Friday, August 29, 2008

Cutting-Edge Research: Impacting Tournament Performance

Team performance at a youth soccer tournament can be influenced by a multitude of variables. During training, coaches often coaches focus on the physical and cognative aspects of the came and the development of technical and tactical skills. However, there is an array of psychological and sociological factors that affect youth players and can play a key roll in determining the success of the team. Issues such as relationships among team members and with the coaching staff, individual and team expectations and goals as well as organizational challenges. To identify the specific variables that affected tournament teams, Drs. Matthew Pain and Chris Harwood of Loughborough University set out to describe the “performance environment” of English youth soccer teams. This environment included a number of psychosocial variables, many of which seem to have a strong positive impact on tournament performance. The article appears in the August 2008 issue of the Journal of Sports Sciences.
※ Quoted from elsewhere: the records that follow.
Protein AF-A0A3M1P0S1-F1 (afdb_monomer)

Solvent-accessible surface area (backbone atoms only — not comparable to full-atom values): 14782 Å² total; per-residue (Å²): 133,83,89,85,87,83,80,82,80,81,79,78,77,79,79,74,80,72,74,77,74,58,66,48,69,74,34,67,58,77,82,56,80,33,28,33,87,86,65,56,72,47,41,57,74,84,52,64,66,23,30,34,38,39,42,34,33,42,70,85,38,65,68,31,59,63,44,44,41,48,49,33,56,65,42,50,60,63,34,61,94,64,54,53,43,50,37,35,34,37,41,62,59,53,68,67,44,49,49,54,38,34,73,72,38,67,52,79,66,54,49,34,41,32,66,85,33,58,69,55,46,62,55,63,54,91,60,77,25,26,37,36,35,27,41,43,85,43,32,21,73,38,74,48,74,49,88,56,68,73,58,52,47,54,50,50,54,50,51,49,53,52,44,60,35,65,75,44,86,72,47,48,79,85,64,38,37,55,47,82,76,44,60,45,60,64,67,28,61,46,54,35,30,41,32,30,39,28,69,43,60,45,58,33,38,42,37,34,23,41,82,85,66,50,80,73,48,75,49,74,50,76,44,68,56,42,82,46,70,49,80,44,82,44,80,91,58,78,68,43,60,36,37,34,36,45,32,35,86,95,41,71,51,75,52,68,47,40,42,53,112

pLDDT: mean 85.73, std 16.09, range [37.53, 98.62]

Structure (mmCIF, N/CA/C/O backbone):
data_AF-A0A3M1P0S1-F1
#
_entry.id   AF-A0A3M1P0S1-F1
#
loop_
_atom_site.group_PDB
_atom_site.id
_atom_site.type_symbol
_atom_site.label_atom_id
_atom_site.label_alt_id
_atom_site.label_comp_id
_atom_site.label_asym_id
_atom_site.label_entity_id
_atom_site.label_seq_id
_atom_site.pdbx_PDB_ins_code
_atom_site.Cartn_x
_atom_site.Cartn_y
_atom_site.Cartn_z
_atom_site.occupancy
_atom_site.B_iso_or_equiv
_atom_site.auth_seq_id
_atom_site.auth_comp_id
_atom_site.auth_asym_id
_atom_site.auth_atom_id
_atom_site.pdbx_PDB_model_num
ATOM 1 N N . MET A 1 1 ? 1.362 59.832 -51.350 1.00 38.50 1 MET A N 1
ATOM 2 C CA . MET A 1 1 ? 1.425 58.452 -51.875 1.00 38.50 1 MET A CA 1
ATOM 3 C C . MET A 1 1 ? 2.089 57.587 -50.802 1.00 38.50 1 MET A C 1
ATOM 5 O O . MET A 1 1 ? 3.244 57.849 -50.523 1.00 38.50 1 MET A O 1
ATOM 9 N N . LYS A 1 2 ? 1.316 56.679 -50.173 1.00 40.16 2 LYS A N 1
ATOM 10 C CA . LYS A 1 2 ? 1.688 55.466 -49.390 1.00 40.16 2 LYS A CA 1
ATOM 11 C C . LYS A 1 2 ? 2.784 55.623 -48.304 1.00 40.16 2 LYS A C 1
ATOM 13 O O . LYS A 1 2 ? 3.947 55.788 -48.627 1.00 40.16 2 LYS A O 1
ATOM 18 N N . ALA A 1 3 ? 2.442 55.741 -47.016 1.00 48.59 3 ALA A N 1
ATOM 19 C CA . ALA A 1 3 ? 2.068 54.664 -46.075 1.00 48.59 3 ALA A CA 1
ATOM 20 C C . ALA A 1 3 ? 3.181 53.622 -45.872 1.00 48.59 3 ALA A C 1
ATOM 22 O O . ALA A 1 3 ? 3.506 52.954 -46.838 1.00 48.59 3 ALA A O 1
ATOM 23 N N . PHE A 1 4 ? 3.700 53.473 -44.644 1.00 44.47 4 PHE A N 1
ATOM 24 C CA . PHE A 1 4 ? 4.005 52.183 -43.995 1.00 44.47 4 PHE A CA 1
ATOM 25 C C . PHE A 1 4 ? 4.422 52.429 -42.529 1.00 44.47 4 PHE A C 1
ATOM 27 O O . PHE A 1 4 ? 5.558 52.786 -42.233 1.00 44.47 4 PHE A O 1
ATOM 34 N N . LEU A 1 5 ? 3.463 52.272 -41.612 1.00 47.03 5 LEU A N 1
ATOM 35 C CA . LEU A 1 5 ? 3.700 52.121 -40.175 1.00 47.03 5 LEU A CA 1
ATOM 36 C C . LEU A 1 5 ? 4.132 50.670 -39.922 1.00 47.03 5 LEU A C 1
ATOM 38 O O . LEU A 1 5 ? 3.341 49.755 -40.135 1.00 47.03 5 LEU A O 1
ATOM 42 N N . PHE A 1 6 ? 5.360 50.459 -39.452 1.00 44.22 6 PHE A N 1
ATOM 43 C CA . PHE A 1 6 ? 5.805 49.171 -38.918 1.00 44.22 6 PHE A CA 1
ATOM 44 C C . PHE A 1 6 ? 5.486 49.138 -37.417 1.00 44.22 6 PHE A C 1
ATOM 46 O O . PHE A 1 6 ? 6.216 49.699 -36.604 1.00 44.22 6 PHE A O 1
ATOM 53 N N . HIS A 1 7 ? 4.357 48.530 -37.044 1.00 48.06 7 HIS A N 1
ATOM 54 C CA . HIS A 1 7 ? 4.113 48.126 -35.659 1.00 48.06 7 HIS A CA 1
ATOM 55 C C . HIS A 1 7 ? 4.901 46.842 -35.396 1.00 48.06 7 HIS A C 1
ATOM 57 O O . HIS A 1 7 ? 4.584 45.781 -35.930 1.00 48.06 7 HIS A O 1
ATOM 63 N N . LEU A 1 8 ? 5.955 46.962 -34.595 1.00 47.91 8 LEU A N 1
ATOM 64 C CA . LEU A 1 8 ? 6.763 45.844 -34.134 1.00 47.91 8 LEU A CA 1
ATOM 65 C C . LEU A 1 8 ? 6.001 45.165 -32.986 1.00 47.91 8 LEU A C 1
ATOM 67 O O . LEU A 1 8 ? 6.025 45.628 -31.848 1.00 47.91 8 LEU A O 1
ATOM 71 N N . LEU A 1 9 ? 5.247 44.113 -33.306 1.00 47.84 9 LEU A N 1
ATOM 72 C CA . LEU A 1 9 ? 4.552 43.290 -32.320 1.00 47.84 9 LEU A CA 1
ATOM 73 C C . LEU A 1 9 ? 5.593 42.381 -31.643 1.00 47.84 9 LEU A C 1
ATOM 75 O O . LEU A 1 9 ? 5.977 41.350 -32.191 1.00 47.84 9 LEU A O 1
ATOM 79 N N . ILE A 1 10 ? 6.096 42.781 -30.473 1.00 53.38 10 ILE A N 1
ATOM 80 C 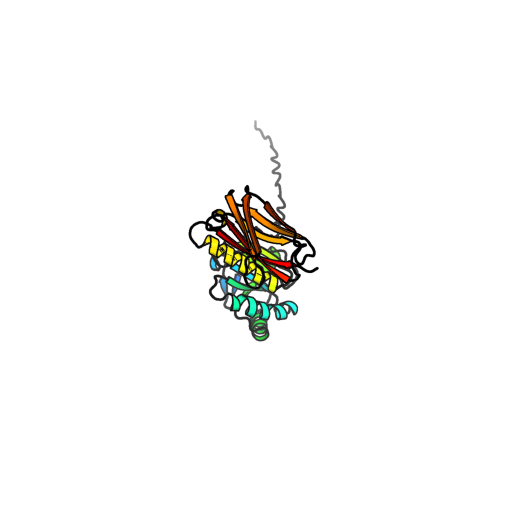CA . ILE A 1 10 ? 6.924 41.911 -29.629 1.00 53.38 10 ILE A CA 1
ATOM 81 C C . ILE A 1 10 ? 5.992 40.872 -29.000 1.00 53.38 10 ILE A C 1
ATOM 83 O O . ILE A 1 10 ? 5.313 41.144 -28.011 1.00 53.38 10 ILE A O 1
ATOM 87 N N . ILE A 1 11 ? 5.933 39.681 -29.594 1.00 54.84 11 ILE A N 1
ATOM 88 C CA . ILE A 1 11 ? 5.325 38.507 -28.965 1.00 54.84 11 ILE A CA 1
ATOM 89 C C . ILE A 1 11 ? 6.318 38.026 -27.906 1.00 54.84 11 ILE A C 1
ATOM 91 O O . ILE A 1 11 ? 7.285 37.332 -28.208 1.00 54.84 11 ILE A O 1
ATOM 95 N N . SER A 1 12 ? 6.104 38.450 -26.662 1.00 55.62 12 SER A N 1
ATOM 96 C CA . SER A 1 12 ? 6.770 37.858 -25.506 1.00 55.62 12 SER A CA 1
ATOM 97 C C . SER A 1 12 ? 6.199 36.453 -25.313 1.00 55.62 12 SER A C 1
ATOM 99 O O . SER A 1 12 ? 5.097 36.289 -24.791 1.00 55.62 12 SER A O 1
ATOM 101 N N . ILE A 1 13 ? 6.914 35.438 -25.801 1.00 56.06 13 ILE A N 1
ATOM 102 C CA . ILE A 1 13 ? 6.634 34.044 -25.462 1.00 56.06 13 ILE A CA 1
ATOM 103 C C . ILE A 1 13 ? 7.045 33.881 -23.997 1.00 56.06 13 ILE A C 1
ATOM 105 O O . ILE A 1 13 ? 8.224 33.739 -23.679 1.00 56.06 13 ILE A O 1
ATOM 109 N N . LEU A 1 14 ? 6.064 33.949 -23.099 1.00 49.53 14 LEU A N 1
ATOM 110 C CA . LEU A 1 14 ? 6.210 33.482 -21.727 1.00 49.53 14 LEU A CA 1
ATOM 111 C C . LEU A 1 14 ? 6.402 31.963 -21.786 1.00 49.53 14 LEU A C 1
ATOM 113 O O . LEU A 1 14 ? 5.435 31.208 -21.804 1.00 49.53 14 LEU A O 1
ATOM 117 N N . LEU A 1 15 ? 7.657 31.518 -21.851 1.00 48.25 15 LEU A N 1
ATOM 118 C CA . LEU A 1 15 ? 8.028 30.157 -21.481 1.00 48.25 15 LEU A CA 1
ATOM 119 C C . LEU A 1 15 ? 7.777 30.040 -19.978 1.00 48.25 15 LEU A C 1
ATOM 121 O O . LEU A 1 15 ? 8.646 30.330 -19.156 1.00 48.25 15 LEU A O 1
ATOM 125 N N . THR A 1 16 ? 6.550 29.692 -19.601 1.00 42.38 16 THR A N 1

The researchers surveys 82 male players who had represented England at international youth tournaments over a two year period. Their average age was 16 years. The investigators also surveyed 23 staff members (coaches and support staff), all of whom had considerable experience at the national and international level.

Using the Performance Environment Survey, several variables in the psychosocial realm were surveyed. Players and staff were asked to evaluate 38 variables, noting if they affected performance “very much so”, “somewhat” or “not at all”. For example, one variable was phrased as “”I fully understood my role on the team”. Variables identified by a large majority as “very much so” were considered as having a positive impact on performance.

The researchers found that both players and staff felt that team cohesion and the presence of a strong team leader have the most positive impact on performance. The players felt that understanding the team goals, their individual role on the team and the demands of their position are also important factors for success. In this regard, the players emphasized the need for clear communication by the coach. Lastly positive fan support (parents and friends) was identified by the players as an important variable.

The staff noted their concern for hydration, nutrition and recovery strategies and the need to be organized as far as transportation, meals.

Overall, these players and staff felt that the key factors for success fell in the team / social domain. In particular, team cohesion, a strong team leader and player-coach communication were identified as the most important performance factors. The players were less concerned with variables that they could not control (e.g. transportation, hotel accommodations).

It should be pointed out that this survey included elite players participating in international-level tournaments. Thus, the results may not be directly applicable to youth players participating in club tournaments. However, the information can be instructive in preparing club teams for an upcoming tournament (or the upcoming season) It’s clear that coaches could maximize performance by:
  1. Working to develop team cohesion, possibly through social activities before and during the tournament.
  2. Fostering the development of strong team leaders by encouraging players to take on leadership roles within the team.
  3. Clearly communicating with players. Insuring that they understand their role on the team as well as the team goals and individual player expectations.
  4. Encouraging enthusiastic and positive spectator support.

Parents and administrators can aid the staff by taking care of all of the non-soccer details of a tournament. They can provide strong organization by insuring that details such as transportation to and from the venue are covered and post-match drinks and meals are arranged.

Overall, this study identifies several psychosocial variables that impact tournament performance. It also provides a few guidelines for coaches and administrators whrn preparing for upcoming tournaments.


Pain MA, Harwood CG (2008) the performance environment of the England youth soccer teams: A quantitative investigation. Journal of Sports Sciences, 13:1-13.